Neural Network Will Determine the Age of Rocks
Scientists from the Advanced Petroleum Engineering School of the Higher School of Petroleum presented their developments at the International Oil and Gas Youth Forum in Almetyevsk. The Devon News Agency learned about this from a report from the HSE.
Thus, geologists and paleontologists are training neural networks to determine the age of rocks. The flagship projects of the HSE Laboratory of Geology and Stratigraphy of Sedimentary Basins are the digital correlation of rock layers and the geometrization of geological objects under the Earth.
After training, the neural network will be able to identify fossils and draw conclusions about the geological time when the studied sediments were formed. The product will increase the efficiency of hydrocarbon search and the speed of decision-making (for more details, see the Inform-Devon article).
Meanwhile, PINSH materials scientists are developing hybrid cords based on various types of high-modulus fibers. This is necessary for the manufacture of tires with improved performance characteristics. Plasma modification technologies are used to increase adhesion to the rubber matrix.
The resulting materials have increased tensile, compressive and bending strength. They are much lighter than existing analogues. Another area is barrier materials that are resistant to oxygen penetration.
In addition, nanocomposite structures with a polymer matrix reduce the diffusion rate of low-molecular substances. They can be used, for example, in pipes for heat carriers.
New materials are being created at the Higher School of Oil that are promising for use in “smart” windows and flexible optical-electronic systems.
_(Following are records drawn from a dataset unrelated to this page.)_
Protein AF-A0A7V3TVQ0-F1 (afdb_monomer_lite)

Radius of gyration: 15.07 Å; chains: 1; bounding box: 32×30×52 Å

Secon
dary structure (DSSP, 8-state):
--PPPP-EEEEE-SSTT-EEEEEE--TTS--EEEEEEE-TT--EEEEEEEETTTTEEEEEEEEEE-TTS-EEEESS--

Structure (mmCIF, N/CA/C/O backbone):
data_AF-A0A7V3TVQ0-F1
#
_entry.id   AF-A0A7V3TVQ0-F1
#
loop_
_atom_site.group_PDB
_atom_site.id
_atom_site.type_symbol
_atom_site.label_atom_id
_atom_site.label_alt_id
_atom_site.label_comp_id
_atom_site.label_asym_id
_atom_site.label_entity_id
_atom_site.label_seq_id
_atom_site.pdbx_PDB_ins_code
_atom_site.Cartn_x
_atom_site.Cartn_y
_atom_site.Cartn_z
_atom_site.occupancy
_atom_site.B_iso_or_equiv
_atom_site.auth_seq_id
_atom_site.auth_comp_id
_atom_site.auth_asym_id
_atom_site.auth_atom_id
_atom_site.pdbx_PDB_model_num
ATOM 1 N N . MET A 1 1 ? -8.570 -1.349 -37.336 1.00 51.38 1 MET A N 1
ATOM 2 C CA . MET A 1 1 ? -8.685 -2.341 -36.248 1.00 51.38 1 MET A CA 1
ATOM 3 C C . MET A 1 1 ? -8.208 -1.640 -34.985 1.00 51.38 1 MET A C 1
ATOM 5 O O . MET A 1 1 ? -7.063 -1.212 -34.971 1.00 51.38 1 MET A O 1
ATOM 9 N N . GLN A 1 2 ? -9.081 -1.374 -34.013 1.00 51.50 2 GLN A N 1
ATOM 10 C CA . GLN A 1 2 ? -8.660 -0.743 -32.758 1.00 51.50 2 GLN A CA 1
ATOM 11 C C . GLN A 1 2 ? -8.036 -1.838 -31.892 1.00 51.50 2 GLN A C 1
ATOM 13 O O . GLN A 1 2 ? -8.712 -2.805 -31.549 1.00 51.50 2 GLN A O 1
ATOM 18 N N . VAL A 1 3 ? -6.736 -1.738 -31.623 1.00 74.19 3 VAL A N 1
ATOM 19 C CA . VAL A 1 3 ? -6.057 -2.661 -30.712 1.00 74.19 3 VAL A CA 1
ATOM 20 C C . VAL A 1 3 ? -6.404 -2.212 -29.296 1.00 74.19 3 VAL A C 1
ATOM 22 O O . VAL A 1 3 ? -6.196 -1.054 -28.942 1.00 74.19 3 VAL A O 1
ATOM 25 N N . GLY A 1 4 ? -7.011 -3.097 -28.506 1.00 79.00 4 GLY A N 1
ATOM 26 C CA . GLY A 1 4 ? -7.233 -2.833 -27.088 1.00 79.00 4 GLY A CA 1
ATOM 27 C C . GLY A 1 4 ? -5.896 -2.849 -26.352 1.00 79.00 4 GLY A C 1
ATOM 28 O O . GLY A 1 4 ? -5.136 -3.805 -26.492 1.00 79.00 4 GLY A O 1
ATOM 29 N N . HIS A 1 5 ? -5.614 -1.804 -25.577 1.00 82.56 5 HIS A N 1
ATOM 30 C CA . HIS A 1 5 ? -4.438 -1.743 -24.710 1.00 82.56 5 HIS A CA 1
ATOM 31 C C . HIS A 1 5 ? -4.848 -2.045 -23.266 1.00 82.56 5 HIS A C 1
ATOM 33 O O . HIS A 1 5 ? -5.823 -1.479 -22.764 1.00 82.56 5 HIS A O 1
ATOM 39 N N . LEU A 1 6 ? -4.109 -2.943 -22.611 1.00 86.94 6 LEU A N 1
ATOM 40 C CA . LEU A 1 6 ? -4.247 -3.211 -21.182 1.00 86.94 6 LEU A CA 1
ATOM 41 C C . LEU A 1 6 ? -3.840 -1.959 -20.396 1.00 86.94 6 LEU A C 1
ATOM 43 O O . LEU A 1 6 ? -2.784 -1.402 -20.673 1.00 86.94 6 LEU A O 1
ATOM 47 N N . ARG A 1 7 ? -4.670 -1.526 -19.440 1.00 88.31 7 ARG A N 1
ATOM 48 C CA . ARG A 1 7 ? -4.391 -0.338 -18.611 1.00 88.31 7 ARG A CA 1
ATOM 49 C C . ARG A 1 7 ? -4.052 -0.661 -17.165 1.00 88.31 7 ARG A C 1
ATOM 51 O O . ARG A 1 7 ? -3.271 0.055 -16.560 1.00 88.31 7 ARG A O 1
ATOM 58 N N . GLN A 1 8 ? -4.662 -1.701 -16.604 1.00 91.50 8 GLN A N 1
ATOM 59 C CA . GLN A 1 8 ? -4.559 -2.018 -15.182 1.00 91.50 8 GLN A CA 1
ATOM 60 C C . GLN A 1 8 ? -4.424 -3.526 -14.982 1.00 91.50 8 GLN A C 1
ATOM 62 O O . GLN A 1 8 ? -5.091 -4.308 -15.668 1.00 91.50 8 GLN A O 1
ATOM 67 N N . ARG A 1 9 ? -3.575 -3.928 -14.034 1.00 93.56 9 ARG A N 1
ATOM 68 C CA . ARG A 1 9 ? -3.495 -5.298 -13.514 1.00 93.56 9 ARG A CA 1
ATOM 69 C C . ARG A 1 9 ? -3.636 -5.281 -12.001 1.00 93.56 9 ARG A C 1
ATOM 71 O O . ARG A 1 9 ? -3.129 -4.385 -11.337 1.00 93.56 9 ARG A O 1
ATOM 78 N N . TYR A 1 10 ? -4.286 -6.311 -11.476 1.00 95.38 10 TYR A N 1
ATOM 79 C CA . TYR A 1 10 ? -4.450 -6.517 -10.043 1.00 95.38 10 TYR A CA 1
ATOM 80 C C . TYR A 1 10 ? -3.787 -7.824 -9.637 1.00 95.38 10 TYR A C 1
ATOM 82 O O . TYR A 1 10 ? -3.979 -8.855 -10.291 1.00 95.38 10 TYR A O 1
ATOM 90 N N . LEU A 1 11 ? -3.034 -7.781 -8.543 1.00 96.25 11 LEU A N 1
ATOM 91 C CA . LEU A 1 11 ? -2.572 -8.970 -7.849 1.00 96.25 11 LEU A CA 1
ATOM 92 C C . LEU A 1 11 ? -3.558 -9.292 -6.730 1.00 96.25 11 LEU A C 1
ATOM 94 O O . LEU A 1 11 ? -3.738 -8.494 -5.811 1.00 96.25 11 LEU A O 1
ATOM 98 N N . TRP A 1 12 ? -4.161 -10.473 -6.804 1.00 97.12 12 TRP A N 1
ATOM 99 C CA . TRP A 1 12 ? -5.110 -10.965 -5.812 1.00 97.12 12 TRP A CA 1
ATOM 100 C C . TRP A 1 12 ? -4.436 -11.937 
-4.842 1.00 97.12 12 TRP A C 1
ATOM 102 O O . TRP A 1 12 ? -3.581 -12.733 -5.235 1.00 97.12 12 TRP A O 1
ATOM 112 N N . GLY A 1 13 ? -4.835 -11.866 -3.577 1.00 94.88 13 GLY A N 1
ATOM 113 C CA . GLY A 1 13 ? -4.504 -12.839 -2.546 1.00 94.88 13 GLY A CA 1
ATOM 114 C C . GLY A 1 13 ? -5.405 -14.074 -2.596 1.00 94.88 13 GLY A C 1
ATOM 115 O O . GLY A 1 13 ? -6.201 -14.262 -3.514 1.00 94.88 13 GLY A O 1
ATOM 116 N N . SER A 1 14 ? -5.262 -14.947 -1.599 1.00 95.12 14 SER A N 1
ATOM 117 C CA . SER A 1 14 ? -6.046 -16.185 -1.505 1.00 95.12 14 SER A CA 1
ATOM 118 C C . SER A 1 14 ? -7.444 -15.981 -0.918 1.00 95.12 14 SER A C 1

These are transparent conductive coatings, including micromesh ones. They are obtained using magnetron sputtering.
And the designers of the Advanced Engineering School have developed an integrated model of oil fields. It shows the full technological path of oil from the reservoir to derivatives, including increased energy efficiency of the reservoir pressure maintenance (RPM) system. Thanks to the use of this model, oil recovery has increased to 15%.
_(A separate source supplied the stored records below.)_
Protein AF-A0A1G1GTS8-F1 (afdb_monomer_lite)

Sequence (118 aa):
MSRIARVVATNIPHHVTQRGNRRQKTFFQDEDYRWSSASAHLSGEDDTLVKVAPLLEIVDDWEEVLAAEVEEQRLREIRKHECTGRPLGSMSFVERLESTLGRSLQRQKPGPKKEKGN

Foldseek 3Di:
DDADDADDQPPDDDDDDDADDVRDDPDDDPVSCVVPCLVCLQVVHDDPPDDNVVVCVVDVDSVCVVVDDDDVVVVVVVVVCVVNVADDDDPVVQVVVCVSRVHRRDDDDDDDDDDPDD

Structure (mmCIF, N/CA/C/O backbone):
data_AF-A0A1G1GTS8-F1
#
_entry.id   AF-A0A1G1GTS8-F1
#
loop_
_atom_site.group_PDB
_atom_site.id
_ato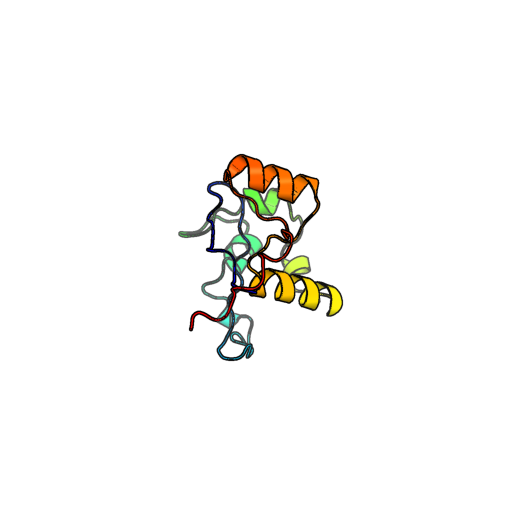m_site.type_symbol
_atom_site.label_atom_id
_atom_site.label_alt_id
_atom_site.label_comp_id
_atom_site.label_asym_id
_atom_site.label_entity_id
_atom_site.label_seq_id
_atom_site.pdbx_PDB_ins_code
_atom_site.Cartn_x
_atom_site.Cartn_y
_atom_site.Cartn_z
_atom_site.occupancy
_atom_site.B_iso_or_equiv
_atom_site.auth_seq_id
_atom_site.auth_comp_id
_atom_site.auth_asym_id
_atom_site.auth_atom_id
_atom_site.pdbx_PDB_model_num
ATOM 1 N N . MET A 1 1 ? -3.215 -1.038 22.791 1.00 56.00 1 MET A N 1
ATOM 2 C CA . MET A 1 1 ? -4.308 -1.340 21.838 1.00 56.00 1 MET A CA 1
ATOM 3 C C . MET A 1 1 ? -3.948 -2.623 21.121 1.00 56.00 1 MET A C 1
ATOM 5 O O . MET A 1 1 ? -2.839 -2.699 20.608 1.00 56.00 1 MET A O 1
ATOM 9 N N . SER A 1 2 ? -4.826 -3.625 21.124 1.00 58.78 2 SER A N 1
ATOM 10 C CA . SER A 1 2 ? -4.654 -4.805 20.276 1.00 58.78 2 SER A CA 1
ATOM 11 C C . SER A 1 2 ? -4.800 -4.397 18.809 1.00 58.78 2 SER A C 1
ATOM 13 O O . SER A 1 2 ? -5.633 -3.556 18.467 1.00 58.78 2 SER A O 1
ATOM 15 N N . ARG A 1 3 ? -3.953 -4.960 17.946 1.00 66.38 3 ARG A N 1
ATOM 16 C CA . ARG A 1 3 ? -4.080 -4.811 16.495 1.00 66.38 3 ARG A CA 1
ATOM 17 C C . ARG A 1 3 ? -5.409 -5.435 16.060 1.00 66.38 3 ARG A C 1
ATOM 19 O O . ARG A 1 3 ? -5.749 -6.520 16.531 1.00 66.38 3 ARG A O 1
ATOM 26 N N . ILE A 1 4 ? -6.150 -4.774 15.173 1.00 74.12 4 ILE A N 1
ATOM 27 C CA . ILE A 1 4 ? -7.312 -5.393 14.516 1.00 74.12 4 ILE A CA 1
ATOM 28 C C . ILE A 1 4 ? -6.837 -6.637 13.744 1.00 74.12 4 ILE A C 1
ATOM 30 O O . ILE A 1 4 ? -5.776 -6.616 13.115 1.00 74.12 4 ILE A O 1
ATOM 34 N N . ALA A 1 5 ? -7.609 -7.727 13.804 1.00 74.25 5 ALA A N 1
ATOM 35 C CA . ALA A 1 5 ? -7.351 -8.904 12.978 1.00 74.25 5 ALA A CA 1
ATOM 36 C C . ALA A 1 5 ? -7.375 -8.508 11.496 1.00 74.25 5 ALA A C 1
ATOM 38 O O . ALA A 1 5 ? -8.331 -7.867 11.057 1.00 74.25 5 ALA A O 1
ATOM 39 N N . ARG A 1 6 ? -6.326 -8.887 10.756 1.00 74.56 6 ARG A N 1
ATOM 40 C CA . ARG A 1 6 ? -6.168 -8.557 9.333 1.00 74.56 6 ARG A CA 1
ATOM 41 C C . ARG A 1 6 ? -7.401 -9.009 8.540 1.00 74.56 6 ARG A C 1
ATOM 43 O O . ARG A 1 6 ? -7.957 -10.069 8.815 1.00 74.56 6 ARG A O 1
ATOM 50 N N . VAL A 1 7 ? -7.808 -8.190 7.576 1.00 75.62 7 VAL A N 1
ATOM 51 C CA . VAL A 1 7 ? -8.880 -8.479 6.616 1.00 75.62 7 VAL A CA 1
ATOM 52 C C . VAL A 1 7 ? -8.282 -8.382 5.222 1.00 75.62 7 VAL A C 1
ATOM 54 O O . VAL A 1 7 ? -7.441 -7.516 4.994 1.00 75.62 7 VAL A O 1
ATOM 57 N N . VAL A 1 8 ? -8.703 -9.260 4.317 1.00 79.25 8 VAL A N 1
ATOM 58 C CA . VAL A 1 8 ? -8.354 -9.191 2.895 1.00 79.25 8 VAL A CA 1
ATOM 59 C C . VAL A 1 8 ? -9.592 -8.710 2.147 1.00 79.25 8 VAL A C 1
ATOM 61 O O . VAL A 1 8 ? -10.634 -9.356 2.228 1.00 79.25 8 VAL A O 1
ATOM 64 N N . ALA A 1 9 ? -9.495 -7.571 1.461 1.00 81.19 9 ALA A N 1
ATOM 65 C CA . ALA A 1 9 ? -10.594 -7.017 0.676 1.00 81.19 9 ALA A CA 1
ATOM 66 C C . ALA A 1 9 ? -10.460 -7.449 -0.785 1.00 81.19 9 ALA A C 1
ATOM 68 O O . ALA A 1 9 ? -9.821 -6.779 -1.588 1.00 81.19 9 ALA A O 1
ATOM 69 N N . THR A 1 10 ? -11.016 -8.608 -1.128 1.00 78.75 10 THR A N 1
ATOM 70 C CA . THR A 1 10 ? -10.920 -9.167 -2.486 1.00 78.75 10 THR A CA 1
ATOM 71 C C . THR A 1 10 ? -11.342 -8.152 -3.551 1.00 78.75 10 THR A C 1
ATOM 73 O O . THR A 1 10 ? -12.322 -7.435 -3.356 1.00 78.75 10 THR A O 1
ATOM 76 N N . ASN A 1 11 ? -10.625 -8.130 -4.679 1.00 75.25 11 ASN A N 1
ATOM 77 C CA . ASN A 1 11 ? -10.852 -7.227 -5.820 1.00 75.25 11 ASN A CA 1
ATOM 78 C C . ASN A 1 11 ? -10.576 -5.738 -5.556 1.00 75.25 11 ASN A C 1
ATOM 80 O O . ASN A 1 11 ? -10.966 -4.891 -6.354 1.00 75.25 11 ASN A O 1
ATOM 84 N N . ILE A 1 12 ? -9.887 -5.409 -4.464 1.00 75.62 12 ILE A N 1
ATOM 85 C CA . ILE A 1 12 ? -9.340 -4.071 -4.236 1.00 75.62 12 ILE A CA 1
ATOM 86 C C . ILE A 1 12 ? -7.815 -4.161 -4.381 1.00 75.62 12 ILE A C 1
ATOM 88 O O . ILE A 1 12 ? -7.217 -5.079 -3.809 1.00 75.62 12 ILE A O 1
ATOM 92 N N . PRO A 1 13 ? -7.157 -3.256 -5.127 1.00 73.69 13 PRO A N 1
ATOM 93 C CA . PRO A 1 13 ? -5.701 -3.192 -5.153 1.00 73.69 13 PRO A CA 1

At the Youth Oil and Gas Forum, IT engineers presented the Unified Digital Engineering Platform. It serves for optimal planning and increasing the efficiency of decisions. Its architecture is built on Tatneft projects: exploration and production, biotechnology, and smart city.
With the help of these developments, Tatneft intends to provide itself with reliable data on production processes. Based on them, the company plans to create autonomous systems using artificial intelligence and develop its own technological solutions.
Next, a Unified Digital Engineering Platform should be created that will seamlessly transmit this data.